Differential Equations 2 Question 10
10. If $y(x)$ is the solution of the differential equation
$$ \frac{d y}{d x}+\frac{2 x+1}{x} y=e^{-2 x}, x>0 $$
where $y(1)=\frac{1}{2} e^{-2}$, then
(2019 Main, 11 Jan I)
(a) $y(x)$ is decreasing in $\frac{1}{2}, 1$
(b) $y(x)$ is decreasing in $(0,1)$
(c) $y\left(\log _e 2\right)=\log _e 4$
(d) $y\left(\log _e 2\right)=\frac{\log _e 2}{4}$
Show Answer
Answer:
Correct Answer: 10. (a)
Solution:
- We have, $\frac{d y}{d x}+\frac{2 x+1}{x} y=e^{-2 x}$
which is of the form $\frac{d y}{d x}+P y=Q$, where
$$ P=\frac{2 x+1}{x} \text { and } Q=e^{-2 x} $$
Now, IF $=e^{\int P d x}=e^{\int \frac{1+2 x}{x} d x}=e^{\int \frac{1}{x}+2 d x}$
$$ =e^{\ln x+2 x}=e^{\ln x} \cdot e^{2 x}=x \cdot e^{2 x} $$
and the solution of the given equation is
$$ \begin{aligned} y \cdot(IF) & =\int(IF) Q d x+C \\ \Rightarrow \quad y\left(x e^{2 x}\right) & =\int\left(x e^{2 x} \cdot e^{-2 x}\right) d x+C \\ & =\int x d x+C=\frac{x^{2}}{2}+C \end{aligned} $$
Since, $y=\frac{1}{2} e^{-2}$ when $x=1$
$\therefore \quad \frac{1}{2} e^{-2} \cdot e^{2}=\frac{1}{2}+C \Rightarrow C=0$ (using Eq. (i))

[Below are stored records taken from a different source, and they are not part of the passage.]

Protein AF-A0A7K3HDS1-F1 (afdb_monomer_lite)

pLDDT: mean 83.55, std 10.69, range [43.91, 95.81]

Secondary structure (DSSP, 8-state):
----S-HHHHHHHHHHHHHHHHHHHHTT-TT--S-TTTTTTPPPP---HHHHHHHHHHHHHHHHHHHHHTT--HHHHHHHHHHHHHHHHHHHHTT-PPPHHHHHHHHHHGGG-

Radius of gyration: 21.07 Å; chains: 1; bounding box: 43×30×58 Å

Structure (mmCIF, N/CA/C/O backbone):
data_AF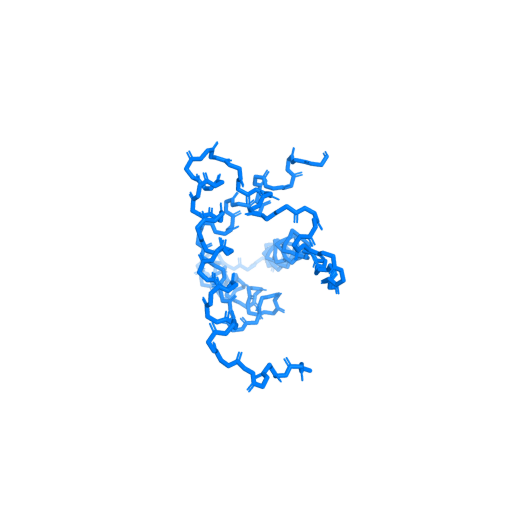-A0A7K3HDS1-F1
#
_entry.id   AF-A0A7K3HDS1-F1
#
loop_
_atom_site.group_PDB
_atom_site.id
_atom_site.type_symbol
_atom_site.label_atom_id
_atom_site.label_alt_id
_atom_site.label_comp_id
_atom_site.label_asym_id
_atom_site.label_entity_id
_atom_site.label_seq_id
_atom_site.pdbx_PDB_ins_code
_atom_site.Cartn_x
_atom_site.Cartn_y
_atom_site.Cartn_z
_atom_site.occupancy
_atom_site.B_iso_or_equiv
_atom_site.auth_seq_id
_atom_site.auth_comp_id
_atom_site.auth_asym_id
_atom_site.auth_atom_id
_atom_site.pdbx_PDB_model_num
ATOM 1 N N . MET A 1 1 ? 2.505 -10.745 -25.230 1.00 46.41 1 MET A N 1
ATOM 2 C CA . MET A 1 1 ? 3.961 -10.664 -24.982 1.00 46.41 1 MET A CA 1
ATOM 3 C C . MET A 1 1 ? 4.685 -10.921 -26.292 1.00 46.41 1 MET A C 1
ATOM 5 O O . MET A 1 1 ? 4.503 -11.991 -26.860 1.00 46.41 1 MET A O 1
ATOM 9 N N . ARG A 1 2 ? 5.423 -9.931 -26.808 1.00 51.31 2 ARG A N 1
ATOM 10 C CA . ARG A 1 2 ? 6.278 -10.075 -27.994 1.00 51.31 2 ARG A CA 1
ATOM 11 C C . ARG A 1 2 ? 7.667 -10.465 -27.494 1.00 51.31 2 ARG A C 1
ATOM 13 O O . ARG A 1 2 ? 8.284 -9.680 -26.792 1.00 51.31 2 ARG A O 1
ATOM 20 N N . GLN A 1 3 ? 8.099 -11.690 -27.769 1.00 62.12 3 GLN A N 1
ATOM 21 C CA . GLN A 1 3 ? 9.440 -12.150 -27.415 1.00 62.12 3 GLN A CA 1
ATOM 22 C C . GLN A 1 3 ? 10.375 -11.808 -28.575 1.00 62.12 3 GLN A C 1
ATOM 24 O O . GLN A 1 3 ? 10.145 -12.275 -29.694 1.00 62.12 3 GLN A O 1
ATOM 29 N N . ASP A 1 4 ? 11.381 -10.971 -28.323 1.00 62.38 4 ASP A N 1
ATOM 30 C CA . ASP A 1 4 ? 12.366 -10.620 -29.342 1.00 62.38 4 ASP A CA 1
ATOM 31 C C . ASP A 1 4 ? 13.194 -11.841 -29.741 1.00 62.38 4 ASP A C 1
ATOM 33 O O . ASP A 1 4 ? 13.594 -12.656 -28.906 1.00 62.38 4 ASP A O 1
ATOM 37 N N . ARG A 1 5 ? 13.387 -12.007 -31.053 1.00 72.62 5 ARG A N 1
ATOM 38 C CA . ARG A 1 5 ? 14.061 -13.185 -31.626 1.00 72.62 5 ARG A CA 1
ATOM 39 C C . ARG A 1 5 ? 15.577 -13.015 -31.710 1.00 72.62 5 ARG A C 1
ATOM 41 O O . ARG A 1 5 ? 16.262 -14.003 -31.953 1.00 72.62 5 ARG A O 1
ATOM 48 N N . ASP A 1 6 ? 16.072 -11.797 -31.495 1.00 79.44 6 ASP A N 1
ATOM 49 C CA . ASP A 1 6 ? 17.491 -11.450 -31.459 1.00 79.44 6 ASP A CA 1
ATOM 50 C C . ASP A 1 6 ? 17.873 -10.990 -30.046 1.00 79.44 6 ASP A C 1
ATOM 52 O O . ASP A 1 6 ? 17.587 -9.868 -29.624 1.00 79.44 6 ASP A O 1
ATOM 56 N N . SER A 1 7 ? 18.479 -11.901 -29.288 1.00 77.19 7 SER A N 1
ATOM 57 C CA . SER A 1 7 ? 18.836 -11.659 -27.891 1.00 77.19 7 SER A CA 1
ATOM 58 C C . SER A 1 7 ? 19.956 -10.625 -27.740 1.00 77.19 7 SER A C 1
ATOM 60 O O . SER A 1 7 ? 19.933 -9.860 -26.783 1.00 77.19 7 SER A O 1
ATOM 62 N N . ASP A 1 8 ? 20.896 -10.542 -28.685 1.00 84.69 8 ASP A N 1
ATOM 63 C CA . ASP A 1 8 ? 22.050 -9.635 -28.589 1.00 84.69 8 ASP A CA 1
ATOM 64 C C . ASP A 1 8 ? 21.663 -8.171 -28.817 1.00 84.69 8 ASP A C 1
ATOM 66 O O . ASP A 1 8 ? 22.260 -7.264 -28.227 1.00 84.69 8 ASP A O 1
ATOM 70 N N . ALA A 1 9 ? 20.681 -7.928 -29.685 1.00 84.25 9 ALA A N 1
ATOM 71 C CA . ALA A 1 9 ? 20.083 -6.607 -29.843 1.00 84.25 9 ALA A CA 1
ATOM 72 C C . ALA A 1 9 ? 19.291 -6.224 -28.583 1.00 84.25 9 ALA A C 1
ATOM 74 O O . ALA A 1 9 ? 19.548 -5.180 -27.987 1.00 84.25 9 ALA A O 1
ATOM 75 N N . ALA A 1 10 ? 18.436 -7.128 -28.094 1.00 85.38 10 ALA A N 1
ATOM 76 C CA . ALA A 1 10 ? 17.620 -6.887 -26.906 1.00 85.38 10 ALA A CA 1
ATOM 77 C C . ALA A 1 10 ? 18.459 -6.603 -25.644 1.00 85.38 10 ALA A C 1
ATOM 79 O O . ALA A 1 10 ? 18.101 -5.741 -24.843 1.00 85.38 10 ALA A O 1
ATOM 80 N N . TYR A 1 11 ? 19.593 -7.291 -25.462 1.00 88.12 11 TYR A N 1
ATOM 81 C CA . TYR A 1 11 ? 20.492 -7.024 -24.335 1.00 88.12 11 TYR A CA 1
ATOM 82 C C . TYR A 1 11 ? 21.168 -5.657 -24.425 1.00 88.12 11 TYR A C 1
ATOM 84 O O . TYR A 1 11 ? 21.360 -5.012 -23.394 1.00 88.12 11 TYR A O 1
ATOM 92 N N . ARG A 1 12 ? 21.519 -5.202 -25.63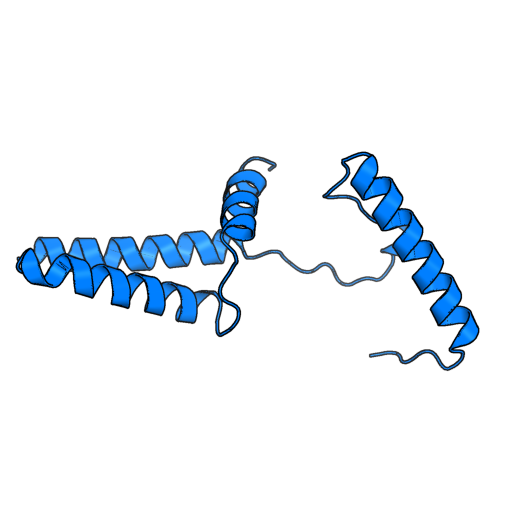3 1.00 89.88 12 ARG A N 1
ATOM 93 C CA . ARG A 1 12 ? 22.078 -3.859 -25.834 1.00 89.88 12 ARG A CA 1
ATOM 94 C C . ARG A 1 12 ? 21.051 -2.776 -25.536 1.00 89.88 12 ARG A C 1
ATOM 96 O O . ARG A 1 12 ? 21.377 -1.841 -24.810 1.00 89.88 12 ARG A O 1
ATOM 103 N N . ASP A 1 13 ? 19.825 -2.948 -26.013 1.00 88.31 13 ASP A N 1
ATOM 104 C CA . ASP A 1 13 ? 18.737 -2.001 -25.763 1.00 88.31 13 ASP A CA 1
ATOM 105 C C . ASP A 1 13 ? 18.389 -1.944 -24.268 1.00 88.31 13 ASP A C 1
ATOM 107 O O . ASP A 1 13 ? 18.251 -0.865 -23.691 1.00 88.31 13 ASP A O 1
ATOM 111 N N . LEU A 1 14 ? 18.350 -3.099 -23.594 1.00 89.56 14 LEU A N 1
ATOM 112 C CA . LEU A 1 14 ? 18.167 -3.166 -22.144 1.00 89.56 14 LEU A CA 1
ATOM 113 C C . LEU A 1 14 ? 19.303 -2.471 -21.385 1.00 89.56 14 LEU A C 1
ATOM 115 O O . LEU A 1 14 ? 19.041 -1.736 -20.436 1.00 89.56 14 LEU A O 1
ATOM 119 N N . ALA A 1 15 ? 20.557 -2.688 -21.788 1.00 93.25 15 ALA A N 1
ATOM 120 C CA . ALA A 1 15 ? 21.703 -2.044 -21.154 1.00 93.25 15 ALA A CA 1
ATOM 121 C C . ALA A 1 15 ? 21.655 -0.515 -21.307 1.00 93.25 15 ALA A C 1
ATOM 123 O O . ALA A 1 15 ? 21.941 0.195 -20.343 1.00 93.25 15 ALA A O 1
ATOM 124 N N . ALA A 1 16 ? 21.251 -0.017 -22.480 1.00 93.12 16 ALA A N 1
ATOM 125 C CA . ALA A 1 16 ? 21.059 1.411 -22.718 1.00 93.12 16 ALA A CA 1
ATOM 126 C C . ALA A 1 16 ? 19.953 1.989 -21.821 1.00 93.12 16 ALA A C 1
ATOM 128 O O . ALA A 1 16 ? 20.190 2.976 -21.130 1.00 93.12 16 ALA A O 1
ATOM 129 N N . MET A 1 17 ? 18.792 1.330 -21.737 1.00 92.12 17 MET A N 1
ATOM 130 C CA . MET A 1 17 ? 17.704 1.761 -20.850 1.00 92.12 17 MET A CA 1
ATOM 131 C C . MET A 1 17 ? 18.122 1.778 -19.374 1.00 92.12 17 MET A C 1
ATOM 133 O O . MET A 1 17 ? 17.822 2.730 -18.658 1.00 92.12 17 MET A O 1
ATOM 137 N N . LEU A 1 18 ? 18.834 0.749 -18.903 1.00 92.38 18 LEU A N 1
ATOM 138 C CA . LEU A 1 18 ? 19.318 0.693 -17.519 1.00 92.38 18 LEU A CA 1
ATOM 139 C C . LEU A 1 18 ? 20.310 1.818 -17.207 1.00 92.38 18 LEU A C 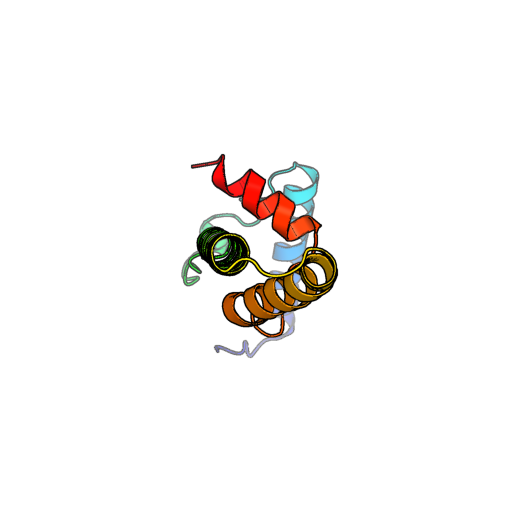1
ATOM 141 O O . LEU A 1 18 ? 20.280 2.360 -16.101 1.00 92.38 18 LEU A O 1
ATOM 145 N N . LEU A 1 19 ? 21.165 2.174 -18.168 1.00 93.81 19 LEU A N 1
ATOM 146 C CA . LEU A 1 19 ? 22.079 3.301 -18.029 1.00 93.81 19 LEU A CA 1
ATOM 147 C C . LEU A 1 19 ? 21.306 4.620 -17.901 1.00 93.81 19 LEU A C 1
ATOM 149 O O . LEU A 1 19 ? 21.551 5.358 -16.949 1.00 93.81 19 LEU A O 1
ATOM 153 N N . THR A 1 20 ? 20.322 4.863 -18.773 1.00 93.06 20 THR A N 1
ATOM 154 C CA . THR A 1 20 ? 19.448 6.044 -18.695 1.00 93.06 20 THR A CA 1
ATOM 155 C C . THR A 1 20 ? 18.760 6.129 -17.333 1.00 93.06 20 THR A C 1
ATOM 157 O O . THR A 1 20 ? 18.833 7.157 -16.665 1.00 93.06 20 THR A O 1
ATOM 160 N N . ILE A 1 21 ? 18.162 5.031 -16.859 1.00 90.81 21 ILE A N 1
ATOM 161 C CA . ILE A 1 21 ? 17.501 4.980 -15.546 1.00 90.81 21 ILE A CA 1
ATOM 162 C C . ILE A 1 21 ? 18.483 5.345 -14.425 1.00 90.81 21 ILE A C 1
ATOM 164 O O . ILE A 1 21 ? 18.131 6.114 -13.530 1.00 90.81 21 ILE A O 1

$\therefore \quad y\left(x e^{2 x}\right)=\frac{x^{2}}{2} \quad \Rightarrow \quad y=\frac{x}{2} e^{-2 x}$
Now, $\frac{d y}{d x}=\frac{1}{2} e^{-2 x}+\frac{x}{2} e^{-2 x}(-2)=e^{-2 x} \frac{1}{2}-x \quad<0$,
if $\frac{1}{2}<x<1$
[by using product rule of derivative]
and $y\left(\log _e 2\right)=\frac{\log _e 2}{2} e^{-2 \log _e 2}=\frac{1}{2} \log _e 2 e^{\log _e 2^{-2}}$
$$ =\frac{1}{2} \cdot \log _e 2 \cdot 2^{-2}=\frac{1}{8} \log _e 2 $$